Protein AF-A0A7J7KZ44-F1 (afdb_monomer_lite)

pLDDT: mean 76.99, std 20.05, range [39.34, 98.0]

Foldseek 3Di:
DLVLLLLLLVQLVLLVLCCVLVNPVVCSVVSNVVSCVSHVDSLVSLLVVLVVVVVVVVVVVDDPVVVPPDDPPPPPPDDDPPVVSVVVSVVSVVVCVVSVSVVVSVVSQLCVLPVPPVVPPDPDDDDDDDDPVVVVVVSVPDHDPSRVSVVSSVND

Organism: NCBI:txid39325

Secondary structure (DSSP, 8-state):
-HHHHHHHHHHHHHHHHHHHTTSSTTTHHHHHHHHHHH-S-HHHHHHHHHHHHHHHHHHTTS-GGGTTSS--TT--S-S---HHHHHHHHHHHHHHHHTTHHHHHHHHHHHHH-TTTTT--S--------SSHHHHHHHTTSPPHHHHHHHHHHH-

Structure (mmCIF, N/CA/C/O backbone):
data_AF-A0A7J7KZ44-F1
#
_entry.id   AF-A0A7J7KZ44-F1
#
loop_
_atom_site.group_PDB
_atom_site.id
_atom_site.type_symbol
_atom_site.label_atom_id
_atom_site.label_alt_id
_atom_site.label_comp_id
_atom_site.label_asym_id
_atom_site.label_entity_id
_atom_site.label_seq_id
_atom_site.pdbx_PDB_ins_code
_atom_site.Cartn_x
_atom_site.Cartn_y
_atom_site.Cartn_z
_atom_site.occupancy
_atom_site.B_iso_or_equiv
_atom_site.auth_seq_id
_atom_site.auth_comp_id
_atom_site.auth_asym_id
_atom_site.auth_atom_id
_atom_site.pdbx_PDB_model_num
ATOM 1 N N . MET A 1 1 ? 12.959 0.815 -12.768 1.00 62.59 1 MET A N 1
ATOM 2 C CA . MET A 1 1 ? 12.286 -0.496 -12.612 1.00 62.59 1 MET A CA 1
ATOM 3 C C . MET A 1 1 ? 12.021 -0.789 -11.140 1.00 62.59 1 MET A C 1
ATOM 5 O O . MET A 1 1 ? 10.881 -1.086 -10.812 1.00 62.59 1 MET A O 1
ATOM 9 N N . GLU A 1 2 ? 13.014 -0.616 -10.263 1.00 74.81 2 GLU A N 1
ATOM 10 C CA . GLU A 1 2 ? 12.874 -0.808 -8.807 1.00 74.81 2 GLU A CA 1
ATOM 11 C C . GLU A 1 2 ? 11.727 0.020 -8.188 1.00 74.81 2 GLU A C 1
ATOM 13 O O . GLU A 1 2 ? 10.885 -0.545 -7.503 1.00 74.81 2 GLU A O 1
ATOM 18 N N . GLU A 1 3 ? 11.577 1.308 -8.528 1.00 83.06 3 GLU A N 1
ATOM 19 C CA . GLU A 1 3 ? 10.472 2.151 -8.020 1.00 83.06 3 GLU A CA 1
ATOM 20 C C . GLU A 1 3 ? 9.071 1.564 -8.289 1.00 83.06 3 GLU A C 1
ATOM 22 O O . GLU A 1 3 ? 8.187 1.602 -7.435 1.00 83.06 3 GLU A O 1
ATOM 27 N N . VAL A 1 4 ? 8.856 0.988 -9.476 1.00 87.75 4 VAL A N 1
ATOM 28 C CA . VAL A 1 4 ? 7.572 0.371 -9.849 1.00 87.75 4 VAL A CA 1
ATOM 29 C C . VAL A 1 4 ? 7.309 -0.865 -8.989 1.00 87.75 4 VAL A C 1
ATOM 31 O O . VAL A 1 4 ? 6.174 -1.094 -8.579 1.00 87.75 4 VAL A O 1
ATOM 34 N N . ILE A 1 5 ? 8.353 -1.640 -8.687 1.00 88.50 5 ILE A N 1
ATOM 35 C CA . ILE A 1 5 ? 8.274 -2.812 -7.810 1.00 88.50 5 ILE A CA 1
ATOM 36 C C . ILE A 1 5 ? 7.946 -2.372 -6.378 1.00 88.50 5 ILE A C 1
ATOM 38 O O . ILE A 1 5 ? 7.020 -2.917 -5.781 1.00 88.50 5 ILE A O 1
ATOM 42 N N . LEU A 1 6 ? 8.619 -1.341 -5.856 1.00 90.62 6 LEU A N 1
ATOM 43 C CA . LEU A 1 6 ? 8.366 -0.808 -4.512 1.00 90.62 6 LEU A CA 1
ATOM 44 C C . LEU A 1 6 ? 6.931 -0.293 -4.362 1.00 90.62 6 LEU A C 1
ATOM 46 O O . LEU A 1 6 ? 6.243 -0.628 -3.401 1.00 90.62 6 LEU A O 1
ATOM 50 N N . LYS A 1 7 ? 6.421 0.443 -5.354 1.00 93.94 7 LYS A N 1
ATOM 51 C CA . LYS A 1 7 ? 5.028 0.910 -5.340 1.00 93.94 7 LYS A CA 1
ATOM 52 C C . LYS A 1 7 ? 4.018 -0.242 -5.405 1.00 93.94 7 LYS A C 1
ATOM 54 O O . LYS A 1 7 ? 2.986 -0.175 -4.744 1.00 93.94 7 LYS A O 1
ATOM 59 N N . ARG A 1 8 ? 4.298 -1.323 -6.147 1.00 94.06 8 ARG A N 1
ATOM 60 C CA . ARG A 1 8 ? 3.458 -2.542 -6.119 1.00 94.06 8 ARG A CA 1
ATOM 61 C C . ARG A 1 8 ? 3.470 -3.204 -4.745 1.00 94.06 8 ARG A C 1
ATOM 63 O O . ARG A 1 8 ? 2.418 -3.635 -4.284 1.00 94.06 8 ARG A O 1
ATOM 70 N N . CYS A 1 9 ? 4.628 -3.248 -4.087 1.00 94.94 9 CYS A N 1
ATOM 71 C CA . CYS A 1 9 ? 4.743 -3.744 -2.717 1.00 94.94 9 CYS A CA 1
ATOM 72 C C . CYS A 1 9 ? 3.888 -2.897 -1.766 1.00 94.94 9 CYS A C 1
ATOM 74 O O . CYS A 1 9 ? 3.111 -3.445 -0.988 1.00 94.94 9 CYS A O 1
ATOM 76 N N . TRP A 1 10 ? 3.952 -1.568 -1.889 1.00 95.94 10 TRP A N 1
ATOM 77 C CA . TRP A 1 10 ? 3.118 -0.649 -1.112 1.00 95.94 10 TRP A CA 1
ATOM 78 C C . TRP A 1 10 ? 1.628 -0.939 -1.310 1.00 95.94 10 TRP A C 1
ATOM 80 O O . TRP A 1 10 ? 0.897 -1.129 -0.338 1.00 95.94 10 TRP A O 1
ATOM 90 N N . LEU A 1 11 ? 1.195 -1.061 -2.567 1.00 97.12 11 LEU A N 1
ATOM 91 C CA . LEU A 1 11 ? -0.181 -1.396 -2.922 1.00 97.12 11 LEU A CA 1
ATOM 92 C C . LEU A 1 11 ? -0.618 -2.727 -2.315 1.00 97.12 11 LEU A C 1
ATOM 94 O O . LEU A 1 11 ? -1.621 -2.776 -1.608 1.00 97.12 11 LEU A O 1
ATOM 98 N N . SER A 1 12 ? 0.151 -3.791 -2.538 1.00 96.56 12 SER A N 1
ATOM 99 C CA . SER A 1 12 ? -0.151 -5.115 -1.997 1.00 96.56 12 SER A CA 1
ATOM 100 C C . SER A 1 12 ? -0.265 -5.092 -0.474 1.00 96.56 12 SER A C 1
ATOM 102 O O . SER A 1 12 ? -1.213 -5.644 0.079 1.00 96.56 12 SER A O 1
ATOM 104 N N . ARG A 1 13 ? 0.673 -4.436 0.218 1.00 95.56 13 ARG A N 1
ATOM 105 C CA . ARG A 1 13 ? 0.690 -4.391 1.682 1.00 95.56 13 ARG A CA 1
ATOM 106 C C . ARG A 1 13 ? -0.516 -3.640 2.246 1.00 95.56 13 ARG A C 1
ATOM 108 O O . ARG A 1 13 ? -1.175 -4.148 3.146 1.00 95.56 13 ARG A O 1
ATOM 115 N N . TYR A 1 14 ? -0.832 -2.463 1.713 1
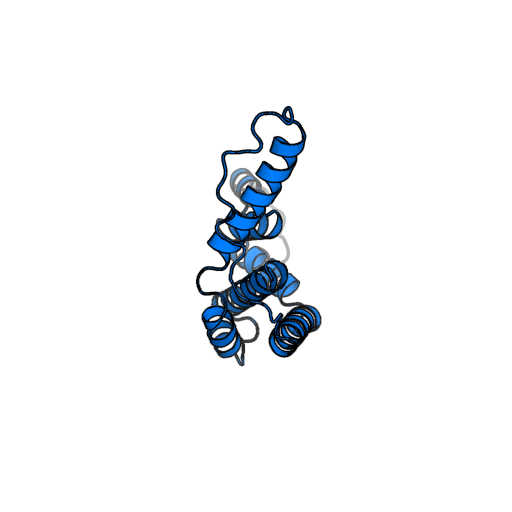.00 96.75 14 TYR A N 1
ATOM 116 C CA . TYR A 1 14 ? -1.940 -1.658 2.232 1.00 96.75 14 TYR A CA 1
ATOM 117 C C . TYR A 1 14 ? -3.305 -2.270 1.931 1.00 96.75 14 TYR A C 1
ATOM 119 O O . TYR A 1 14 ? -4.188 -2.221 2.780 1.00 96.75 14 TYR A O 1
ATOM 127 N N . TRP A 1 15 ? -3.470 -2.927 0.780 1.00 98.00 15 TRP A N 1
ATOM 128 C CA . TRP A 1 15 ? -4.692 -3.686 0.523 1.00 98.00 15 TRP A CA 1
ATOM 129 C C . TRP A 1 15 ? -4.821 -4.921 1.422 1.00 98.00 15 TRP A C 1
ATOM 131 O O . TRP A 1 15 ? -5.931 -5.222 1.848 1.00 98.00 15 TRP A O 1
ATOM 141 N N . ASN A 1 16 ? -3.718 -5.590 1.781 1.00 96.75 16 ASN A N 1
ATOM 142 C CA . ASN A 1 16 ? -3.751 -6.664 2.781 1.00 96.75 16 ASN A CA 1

==

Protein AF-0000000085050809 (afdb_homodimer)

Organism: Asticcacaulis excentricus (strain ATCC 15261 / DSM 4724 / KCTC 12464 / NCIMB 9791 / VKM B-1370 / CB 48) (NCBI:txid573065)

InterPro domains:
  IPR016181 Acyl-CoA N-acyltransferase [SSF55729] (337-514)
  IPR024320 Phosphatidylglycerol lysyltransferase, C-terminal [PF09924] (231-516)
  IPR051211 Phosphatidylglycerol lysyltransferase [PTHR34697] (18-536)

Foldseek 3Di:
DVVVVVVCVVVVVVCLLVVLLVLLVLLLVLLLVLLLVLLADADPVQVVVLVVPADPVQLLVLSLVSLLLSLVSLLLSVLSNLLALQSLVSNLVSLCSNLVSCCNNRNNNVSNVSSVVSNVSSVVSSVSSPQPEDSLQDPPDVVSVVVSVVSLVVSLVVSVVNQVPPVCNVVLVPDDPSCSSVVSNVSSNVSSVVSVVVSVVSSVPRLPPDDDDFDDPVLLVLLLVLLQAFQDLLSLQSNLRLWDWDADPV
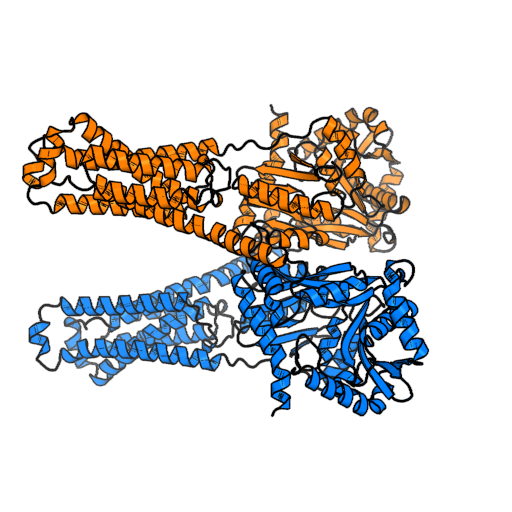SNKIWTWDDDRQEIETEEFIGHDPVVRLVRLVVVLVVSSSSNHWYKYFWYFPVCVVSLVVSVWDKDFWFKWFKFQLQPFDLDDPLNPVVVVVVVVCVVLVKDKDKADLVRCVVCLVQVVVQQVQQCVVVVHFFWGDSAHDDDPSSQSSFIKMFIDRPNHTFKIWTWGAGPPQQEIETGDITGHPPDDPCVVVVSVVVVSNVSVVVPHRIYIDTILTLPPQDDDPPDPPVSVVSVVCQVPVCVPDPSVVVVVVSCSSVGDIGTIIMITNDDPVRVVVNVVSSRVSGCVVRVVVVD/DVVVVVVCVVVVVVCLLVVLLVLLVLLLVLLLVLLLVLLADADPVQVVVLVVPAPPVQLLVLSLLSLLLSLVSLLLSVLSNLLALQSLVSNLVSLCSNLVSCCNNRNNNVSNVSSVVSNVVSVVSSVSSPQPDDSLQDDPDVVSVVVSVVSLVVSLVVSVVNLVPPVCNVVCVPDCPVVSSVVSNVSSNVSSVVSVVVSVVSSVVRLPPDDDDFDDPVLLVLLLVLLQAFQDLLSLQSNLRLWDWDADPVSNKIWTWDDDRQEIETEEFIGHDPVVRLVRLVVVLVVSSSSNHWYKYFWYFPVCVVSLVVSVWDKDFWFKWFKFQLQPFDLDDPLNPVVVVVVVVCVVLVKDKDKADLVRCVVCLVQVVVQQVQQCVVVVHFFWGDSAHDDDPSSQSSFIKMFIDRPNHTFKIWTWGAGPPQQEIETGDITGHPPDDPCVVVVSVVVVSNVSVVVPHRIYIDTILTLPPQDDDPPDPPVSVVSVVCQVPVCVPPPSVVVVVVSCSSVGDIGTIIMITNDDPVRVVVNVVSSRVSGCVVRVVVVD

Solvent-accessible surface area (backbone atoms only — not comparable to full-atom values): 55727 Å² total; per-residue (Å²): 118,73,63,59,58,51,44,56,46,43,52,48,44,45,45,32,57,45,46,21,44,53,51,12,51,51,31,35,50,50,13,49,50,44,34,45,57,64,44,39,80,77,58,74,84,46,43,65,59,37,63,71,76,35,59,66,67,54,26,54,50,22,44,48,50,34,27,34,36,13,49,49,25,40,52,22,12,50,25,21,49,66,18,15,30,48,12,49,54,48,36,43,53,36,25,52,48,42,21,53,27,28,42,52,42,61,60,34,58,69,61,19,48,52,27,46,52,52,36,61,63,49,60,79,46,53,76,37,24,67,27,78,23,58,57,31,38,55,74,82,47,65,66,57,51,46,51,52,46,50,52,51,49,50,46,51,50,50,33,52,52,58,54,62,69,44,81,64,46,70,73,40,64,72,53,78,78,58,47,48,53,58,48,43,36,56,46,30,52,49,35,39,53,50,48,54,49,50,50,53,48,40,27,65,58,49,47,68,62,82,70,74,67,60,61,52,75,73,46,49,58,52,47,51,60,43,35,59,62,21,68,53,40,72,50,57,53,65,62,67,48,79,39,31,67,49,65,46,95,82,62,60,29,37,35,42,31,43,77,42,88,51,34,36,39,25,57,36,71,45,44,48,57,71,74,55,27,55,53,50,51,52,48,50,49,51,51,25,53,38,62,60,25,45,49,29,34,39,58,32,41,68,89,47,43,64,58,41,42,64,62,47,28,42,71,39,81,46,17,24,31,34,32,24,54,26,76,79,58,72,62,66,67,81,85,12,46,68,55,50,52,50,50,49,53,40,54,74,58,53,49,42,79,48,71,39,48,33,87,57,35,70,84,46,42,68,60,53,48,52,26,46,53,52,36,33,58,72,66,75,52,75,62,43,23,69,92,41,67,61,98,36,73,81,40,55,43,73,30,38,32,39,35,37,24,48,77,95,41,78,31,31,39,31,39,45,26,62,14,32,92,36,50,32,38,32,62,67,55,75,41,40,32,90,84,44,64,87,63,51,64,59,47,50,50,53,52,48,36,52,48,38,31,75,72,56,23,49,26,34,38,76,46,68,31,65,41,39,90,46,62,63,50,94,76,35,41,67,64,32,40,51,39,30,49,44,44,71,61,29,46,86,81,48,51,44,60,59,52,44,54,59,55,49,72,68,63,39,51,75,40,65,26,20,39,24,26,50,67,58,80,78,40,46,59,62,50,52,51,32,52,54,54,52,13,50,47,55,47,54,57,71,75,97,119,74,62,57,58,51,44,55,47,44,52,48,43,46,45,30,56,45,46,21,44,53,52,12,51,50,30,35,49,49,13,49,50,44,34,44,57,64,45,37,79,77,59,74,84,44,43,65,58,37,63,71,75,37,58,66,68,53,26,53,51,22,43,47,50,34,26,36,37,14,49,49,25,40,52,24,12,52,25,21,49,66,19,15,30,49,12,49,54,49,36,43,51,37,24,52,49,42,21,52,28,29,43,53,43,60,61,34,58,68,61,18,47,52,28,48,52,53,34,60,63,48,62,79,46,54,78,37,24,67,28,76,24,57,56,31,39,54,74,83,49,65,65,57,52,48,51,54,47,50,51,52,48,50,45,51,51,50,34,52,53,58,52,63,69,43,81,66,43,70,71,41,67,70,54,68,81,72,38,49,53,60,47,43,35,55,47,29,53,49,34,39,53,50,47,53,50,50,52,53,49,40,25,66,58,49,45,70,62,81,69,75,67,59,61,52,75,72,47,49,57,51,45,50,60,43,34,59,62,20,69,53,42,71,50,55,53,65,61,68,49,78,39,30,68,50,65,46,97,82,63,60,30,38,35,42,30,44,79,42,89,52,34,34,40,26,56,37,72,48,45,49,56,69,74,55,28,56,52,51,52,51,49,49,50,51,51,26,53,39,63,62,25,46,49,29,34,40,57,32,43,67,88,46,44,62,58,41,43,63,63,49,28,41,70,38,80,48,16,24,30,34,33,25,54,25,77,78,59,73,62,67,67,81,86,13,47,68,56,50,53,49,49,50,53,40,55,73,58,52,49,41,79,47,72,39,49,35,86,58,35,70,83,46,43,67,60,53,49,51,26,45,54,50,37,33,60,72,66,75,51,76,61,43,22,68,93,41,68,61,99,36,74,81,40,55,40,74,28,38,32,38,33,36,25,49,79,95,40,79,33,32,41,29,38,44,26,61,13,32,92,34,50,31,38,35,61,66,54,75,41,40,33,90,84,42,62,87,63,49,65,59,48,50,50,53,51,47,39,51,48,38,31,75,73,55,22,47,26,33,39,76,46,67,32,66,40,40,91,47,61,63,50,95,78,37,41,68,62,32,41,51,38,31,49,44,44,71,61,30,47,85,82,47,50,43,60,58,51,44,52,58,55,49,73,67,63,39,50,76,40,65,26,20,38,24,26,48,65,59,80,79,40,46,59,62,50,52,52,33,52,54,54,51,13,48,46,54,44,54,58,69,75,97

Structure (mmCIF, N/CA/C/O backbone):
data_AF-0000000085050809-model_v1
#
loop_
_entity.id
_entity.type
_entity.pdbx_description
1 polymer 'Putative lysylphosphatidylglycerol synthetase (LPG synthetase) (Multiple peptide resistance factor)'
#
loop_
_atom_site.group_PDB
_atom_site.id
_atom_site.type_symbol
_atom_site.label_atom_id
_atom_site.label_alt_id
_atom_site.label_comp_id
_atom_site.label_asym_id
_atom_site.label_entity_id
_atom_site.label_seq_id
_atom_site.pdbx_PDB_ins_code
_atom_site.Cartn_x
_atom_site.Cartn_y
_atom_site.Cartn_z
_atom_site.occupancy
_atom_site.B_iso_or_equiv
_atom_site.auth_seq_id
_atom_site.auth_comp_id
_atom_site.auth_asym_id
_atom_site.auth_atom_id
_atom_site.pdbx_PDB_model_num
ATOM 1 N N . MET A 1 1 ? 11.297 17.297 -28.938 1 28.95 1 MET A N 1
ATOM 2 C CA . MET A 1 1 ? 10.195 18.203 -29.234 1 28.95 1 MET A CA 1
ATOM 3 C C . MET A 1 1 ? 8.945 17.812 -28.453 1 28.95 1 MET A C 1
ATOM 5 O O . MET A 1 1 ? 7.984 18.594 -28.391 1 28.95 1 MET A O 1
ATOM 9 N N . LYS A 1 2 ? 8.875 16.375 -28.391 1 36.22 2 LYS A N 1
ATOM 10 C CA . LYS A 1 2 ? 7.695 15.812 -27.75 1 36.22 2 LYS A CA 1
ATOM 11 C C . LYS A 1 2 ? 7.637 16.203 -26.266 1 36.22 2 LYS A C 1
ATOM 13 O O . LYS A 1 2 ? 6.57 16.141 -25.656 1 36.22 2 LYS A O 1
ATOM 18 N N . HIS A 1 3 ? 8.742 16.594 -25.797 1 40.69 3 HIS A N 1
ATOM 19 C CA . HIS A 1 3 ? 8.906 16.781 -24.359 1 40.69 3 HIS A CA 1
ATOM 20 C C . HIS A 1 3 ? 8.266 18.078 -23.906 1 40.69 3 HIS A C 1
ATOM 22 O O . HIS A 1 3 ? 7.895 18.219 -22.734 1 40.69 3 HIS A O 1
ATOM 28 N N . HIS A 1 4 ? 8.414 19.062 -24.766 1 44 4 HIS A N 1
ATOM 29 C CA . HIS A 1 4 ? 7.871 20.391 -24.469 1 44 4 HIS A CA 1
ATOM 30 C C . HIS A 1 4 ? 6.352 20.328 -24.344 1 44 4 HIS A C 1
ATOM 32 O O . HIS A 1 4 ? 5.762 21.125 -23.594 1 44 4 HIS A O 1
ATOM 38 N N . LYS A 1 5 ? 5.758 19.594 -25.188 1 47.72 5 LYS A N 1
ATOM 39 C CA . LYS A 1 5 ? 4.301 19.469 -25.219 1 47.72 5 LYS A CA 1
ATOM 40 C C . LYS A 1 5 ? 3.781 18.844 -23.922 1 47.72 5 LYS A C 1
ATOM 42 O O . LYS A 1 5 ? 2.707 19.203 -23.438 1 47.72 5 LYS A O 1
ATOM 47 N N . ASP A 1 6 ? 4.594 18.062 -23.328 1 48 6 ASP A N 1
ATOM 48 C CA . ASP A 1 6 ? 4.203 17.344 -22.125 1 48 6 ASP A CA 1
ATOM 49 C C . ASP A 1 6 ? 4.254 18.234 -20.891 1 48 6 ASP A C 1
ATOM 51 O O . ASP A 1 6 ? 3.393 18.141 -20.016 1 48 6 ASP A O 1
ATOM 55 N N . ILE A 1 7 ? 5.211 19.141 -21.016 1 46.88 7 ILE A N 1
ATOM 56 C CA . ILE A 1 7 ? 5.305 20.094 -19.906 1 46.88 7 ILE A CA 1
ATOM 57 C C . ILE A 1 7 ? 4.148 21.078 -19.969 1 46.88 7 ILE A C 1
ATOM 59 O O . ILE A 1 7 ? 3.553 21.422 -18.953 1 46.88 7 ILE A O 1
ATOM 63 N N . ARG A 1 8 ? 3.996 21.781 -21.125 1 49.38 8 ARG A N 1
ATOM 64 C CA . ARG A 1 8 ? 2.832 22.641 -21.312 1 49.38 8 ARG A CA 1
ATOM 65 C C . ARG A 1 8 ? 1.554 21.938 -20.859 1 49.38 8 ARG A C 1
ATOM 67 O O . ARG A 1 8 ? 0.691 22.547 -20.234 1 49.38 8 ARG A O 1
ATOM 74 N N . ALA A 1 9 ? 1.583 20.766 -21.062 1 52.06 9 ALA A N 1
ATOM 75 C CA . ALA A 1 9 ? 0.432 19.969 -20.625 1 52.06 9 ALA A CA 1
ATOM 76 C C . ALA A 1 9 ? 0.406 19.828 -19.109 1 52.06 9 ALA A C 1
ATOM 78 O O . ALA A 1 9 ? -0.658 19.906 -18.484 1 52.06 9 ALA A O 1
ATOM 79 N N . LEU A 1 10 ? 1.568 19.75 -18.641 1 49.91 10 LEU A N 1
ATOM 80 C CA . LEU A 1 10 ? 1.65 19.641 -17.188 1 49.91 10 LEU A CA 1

### What is needed
Copy all the lines from the data above that hold the word "Organism".

### Answer for this exercise
Organism: NCBI:txid39325
Organism: Asticcacaulis excentricus (strain ATCC 15261 / DSM 4724 / KCTC 12464 / NCIMB 9791 / VKM B-1370 / CB 48) (NCBI:txid573065)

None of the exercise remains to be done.